> _WHAT THE TASK REQUIRES_: Lines to return, exactly: from the line with "ATOM 53 C C" to the line with "ATOM 64 O O" in the entries below, both included.

> _DATA EXTRACTS_:
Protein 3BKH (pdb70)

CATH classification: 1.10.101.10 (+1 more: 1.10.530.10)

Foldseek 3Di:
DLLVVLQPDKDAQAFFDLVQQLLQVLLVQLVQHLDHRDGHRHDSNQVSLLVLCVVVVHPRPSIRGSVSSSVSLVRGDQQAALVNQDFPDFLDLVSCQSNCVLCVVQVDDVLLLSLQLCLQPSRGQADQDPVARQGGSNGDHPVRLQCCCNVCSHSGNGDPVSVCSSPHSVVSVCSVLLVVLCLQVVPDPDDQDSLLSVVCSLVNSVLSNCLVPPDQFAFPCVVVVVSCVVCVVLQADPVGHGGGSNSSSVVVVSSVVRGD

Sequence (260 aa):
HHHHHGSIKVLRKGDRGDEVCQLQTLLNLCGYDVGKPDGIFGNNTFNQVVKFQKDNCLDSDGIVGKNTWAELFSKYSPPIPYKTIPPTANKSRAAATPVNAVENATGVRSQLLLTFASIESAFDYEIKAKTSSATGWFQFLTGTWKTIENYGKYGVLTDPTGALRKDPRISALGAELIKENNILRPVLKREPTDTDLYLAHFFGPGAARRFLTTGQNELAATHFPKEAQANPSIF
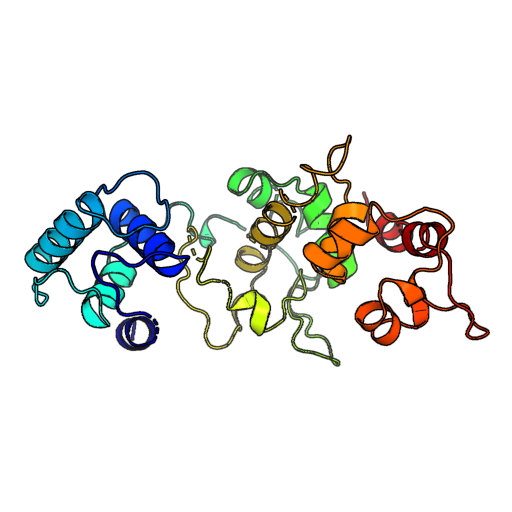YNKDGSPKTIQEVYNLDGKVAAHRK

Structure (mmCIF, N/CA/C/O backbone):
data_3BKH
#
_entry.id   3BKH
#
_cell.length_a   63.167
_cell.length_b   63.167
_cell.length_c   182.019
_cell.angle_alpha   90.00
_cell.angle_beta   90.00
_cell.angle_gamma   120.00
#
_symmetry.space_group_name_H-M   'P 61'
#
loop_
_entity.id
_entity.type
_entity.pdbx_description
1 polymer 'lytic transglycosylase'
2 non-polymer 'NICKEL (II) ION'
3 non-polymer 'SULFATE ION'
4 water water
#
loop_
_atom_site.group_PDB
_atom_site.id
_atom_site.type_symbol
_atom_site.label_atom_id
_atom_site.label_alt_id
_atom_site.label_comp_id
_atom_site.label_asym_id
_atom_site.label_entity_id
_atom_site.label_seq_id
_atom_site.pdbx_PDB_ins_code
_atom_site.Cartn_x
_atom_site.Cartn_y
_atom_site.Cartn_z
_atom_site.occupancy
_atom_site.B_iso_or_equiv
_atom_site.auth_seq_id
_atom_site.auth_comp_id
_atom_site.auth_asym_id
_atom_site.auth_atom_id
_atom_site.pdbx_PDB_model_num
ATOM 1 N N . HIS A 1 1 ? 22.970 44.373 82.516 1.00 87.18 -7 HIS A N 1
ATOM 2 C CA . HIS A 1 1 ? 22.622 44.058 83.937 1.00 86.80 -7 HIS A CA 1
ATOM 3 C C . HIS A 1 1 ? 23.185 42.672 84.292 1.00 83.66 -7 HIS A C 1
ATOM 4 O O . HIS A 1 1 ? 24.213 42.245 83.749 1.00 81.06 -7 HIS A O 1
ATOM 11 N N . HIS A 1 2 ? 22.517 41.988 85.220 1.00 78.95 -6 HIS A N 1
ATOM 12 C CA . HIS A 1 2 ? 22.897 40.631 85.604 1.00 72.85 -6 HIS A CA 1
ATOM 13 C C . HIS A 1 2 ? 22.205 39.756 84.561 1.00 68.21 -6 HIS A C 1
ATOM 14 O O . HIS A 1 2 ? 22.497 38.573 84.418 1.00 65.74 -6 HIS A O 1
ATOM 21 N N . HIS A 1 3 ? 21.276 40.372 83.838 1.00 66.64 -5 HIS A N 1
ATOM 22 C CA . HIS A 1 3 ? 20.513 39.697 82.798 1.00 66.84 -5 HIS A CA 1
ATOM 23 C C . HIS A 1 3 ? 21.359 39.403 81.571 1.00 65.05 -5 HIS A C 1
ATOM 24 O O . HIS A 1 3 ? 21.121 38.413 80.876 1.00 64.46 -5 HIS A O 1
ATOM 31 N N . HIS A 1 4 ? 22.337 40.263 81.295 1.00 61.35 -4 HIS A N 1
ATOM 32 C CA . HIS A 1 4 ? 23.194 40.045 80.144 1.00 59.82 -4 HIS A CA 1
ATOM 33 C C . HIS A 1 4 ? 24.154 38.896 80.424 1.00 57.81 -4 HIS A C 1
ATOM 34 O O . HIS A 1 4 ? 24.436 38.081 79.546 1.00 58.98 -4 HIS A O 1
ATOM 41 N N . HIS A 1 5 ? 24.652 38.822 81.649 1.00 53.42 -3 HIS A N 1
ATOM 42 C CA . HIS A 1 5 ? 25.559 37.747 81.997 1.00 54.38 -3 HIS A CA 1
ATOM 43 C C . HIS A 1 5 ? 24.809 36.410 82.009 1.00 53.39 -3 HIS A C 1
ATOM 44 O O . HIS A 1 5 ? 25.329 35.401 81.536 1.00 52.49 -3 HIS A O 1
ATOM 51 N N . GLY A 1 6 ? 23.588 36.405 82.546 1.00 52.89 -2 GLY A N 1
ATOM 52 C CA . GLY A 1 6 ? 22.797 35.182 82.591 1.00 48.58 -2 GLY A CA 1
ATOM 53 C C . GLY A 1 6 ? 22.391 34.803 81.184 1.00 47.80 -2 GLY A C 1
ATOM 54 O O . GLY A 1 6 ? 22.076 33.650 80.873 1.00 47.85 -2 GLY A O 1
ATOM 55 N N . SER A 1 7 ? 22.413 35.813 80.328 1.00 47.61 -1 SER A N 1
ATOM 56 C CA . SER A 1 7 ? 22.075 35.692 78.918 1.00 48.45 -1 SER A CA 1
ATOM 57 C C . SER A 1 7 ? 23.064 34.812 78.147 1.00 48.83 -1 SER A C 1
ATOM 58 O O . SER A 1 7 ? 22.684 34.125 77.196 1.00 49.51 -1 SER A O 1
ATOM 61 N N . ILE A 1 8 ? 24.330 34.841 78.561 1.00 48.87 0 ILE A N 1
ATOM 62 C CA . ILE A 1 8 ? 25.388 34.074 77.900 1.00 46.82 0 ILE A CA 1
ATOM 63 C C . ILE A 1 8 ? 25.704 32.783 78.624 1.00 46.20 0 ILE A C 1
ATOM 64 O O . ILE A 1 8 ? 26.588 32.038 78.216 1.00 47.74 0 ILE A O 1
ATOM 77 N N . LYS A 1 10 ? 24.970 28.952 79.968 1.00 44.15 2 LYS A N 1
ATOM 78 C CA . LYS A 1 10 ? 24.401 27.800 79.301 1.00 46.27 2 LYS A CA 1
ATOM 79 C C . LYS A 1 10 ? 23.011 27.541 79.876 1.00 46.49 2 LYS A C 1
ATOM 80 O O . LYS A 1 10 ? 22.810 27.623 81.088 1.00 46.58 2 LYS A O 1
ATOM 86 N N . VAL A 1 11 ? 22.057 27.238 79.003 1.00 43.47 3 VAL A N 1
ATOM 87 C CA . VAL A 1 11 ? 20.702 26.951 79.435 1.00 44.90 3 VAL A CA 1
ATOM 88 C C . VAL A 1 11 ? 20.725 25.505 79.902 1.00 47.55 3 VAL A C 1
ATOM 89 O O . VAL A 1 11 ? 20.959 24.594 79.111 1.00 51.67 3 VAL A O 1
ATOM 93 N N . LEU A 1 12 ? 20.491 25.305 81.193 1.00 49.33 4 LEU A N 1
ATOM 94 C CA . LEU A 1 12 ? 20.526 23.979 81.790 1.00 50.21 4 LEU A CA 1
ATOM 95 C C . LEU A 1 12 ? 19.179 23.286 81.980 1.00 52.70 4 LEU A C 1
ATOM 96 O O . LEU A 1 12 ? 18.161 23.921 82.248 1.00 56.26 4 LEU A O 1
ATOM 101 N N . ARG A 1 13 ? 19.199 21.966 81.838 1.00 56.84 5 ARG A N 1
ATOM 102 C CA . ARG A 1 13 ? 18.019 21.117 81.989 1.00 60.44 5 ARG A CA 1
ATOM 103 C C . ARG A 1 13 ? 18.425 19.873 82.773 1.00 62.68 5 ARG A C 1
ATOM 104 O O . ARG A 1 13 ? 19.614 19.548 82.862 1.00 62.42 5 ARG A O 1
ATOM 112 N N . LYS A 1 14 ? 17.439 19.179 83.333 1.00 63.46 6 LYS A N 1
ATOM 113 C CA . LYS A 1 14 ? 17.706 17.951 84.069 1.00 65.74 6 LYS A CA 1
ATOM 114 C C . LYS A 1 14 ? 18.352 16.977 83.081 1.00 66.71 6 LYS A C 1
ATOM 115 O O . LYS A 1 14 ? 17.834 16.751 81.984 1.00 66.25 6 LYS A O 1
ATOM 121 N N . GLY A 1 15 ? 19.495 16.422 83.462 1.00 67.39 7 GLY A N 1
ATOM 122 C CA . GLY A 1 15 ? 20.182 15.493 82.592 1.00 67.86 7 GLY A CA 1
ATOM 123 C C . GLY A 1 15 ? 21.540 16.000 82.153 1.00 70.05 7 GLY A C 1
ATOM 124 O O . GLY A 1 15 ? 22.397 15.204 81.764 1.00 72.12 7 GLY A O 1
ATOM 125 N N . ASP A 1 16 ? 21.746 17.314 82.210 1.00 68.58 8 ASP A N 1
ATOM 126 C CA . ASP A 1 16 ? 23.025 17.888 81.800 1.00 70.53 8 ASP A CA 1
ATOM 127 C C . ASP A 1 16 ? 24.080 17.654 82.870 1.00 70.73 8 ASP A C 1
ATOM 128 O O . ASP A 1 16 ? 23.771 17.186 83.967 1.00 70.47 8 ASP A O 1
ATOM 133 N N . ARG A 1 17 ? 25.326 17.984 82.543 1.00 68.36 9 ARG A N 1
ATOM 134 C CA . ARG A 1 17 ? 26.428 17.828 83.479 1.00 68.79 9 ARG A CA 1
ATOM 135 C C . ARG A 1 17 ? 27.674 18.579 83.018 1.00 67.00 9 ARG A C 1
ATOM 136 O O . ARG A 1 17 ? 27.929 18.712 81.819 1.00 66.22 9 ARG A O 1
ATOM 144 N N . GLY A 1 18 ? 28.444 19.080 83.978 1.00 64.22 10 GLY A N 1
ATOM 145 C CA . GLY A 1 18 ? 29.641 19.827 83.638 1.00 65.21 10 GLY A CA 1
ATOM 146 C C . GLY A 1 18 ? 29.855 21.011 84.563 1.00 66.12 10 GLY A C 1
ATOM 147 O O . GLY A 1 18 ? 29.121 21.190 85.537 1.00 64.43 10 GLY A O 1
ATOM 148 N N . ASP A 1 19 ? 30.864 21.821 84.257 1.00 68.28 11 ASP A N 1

> _TASK RESPONSE_:
ATOM 53 C C . GLY A 1 6 ? 22.391 34.803 81.184 1.00 47.80 -2 GLY A C 1
ATOM 54 O O . GLY A 1 6 ? 22.076 33.650 80.873 1.00 47.85 -2 GLY A O 1
ATOM 55 N N . SER A 1 7 ? 22.413 35.813 80.328 1.00 47.61 -1 SER A N 1
ATOM 56 C CA . SER A 1 7 ? 22.075 35.692 78.918 1.00 48.45 -1 SER A CA 1
ATOM 57 C C . SER A 1 7 ? 23.064 34.812 78.147 1.00 48.83 -1 SER A C 1
ATOM 58 O O . SER A 1 7 ? 22.684 34.125 77.196 1.00 49.51 -1 SER A O 1
ATOM 61 N N . ILE A 1 8 ? 24.330 34.841 78.561 1.00 48.87 0 ILE A N 1
ATOM 62 C CA . ILE A 1 8 ? 25.388 34.074 77.900 1.00 46.82 0 ILE A CA 1
ATOM 63 C C . ILE A 1 8 ? 25.704 32.783 78.624 1.00 46.20 0 ILE A C 1
ATOM 64 O O . ILE A 1 8 ? 26.588 32.038 78.216 1.00 47.74 0 ILE A O 1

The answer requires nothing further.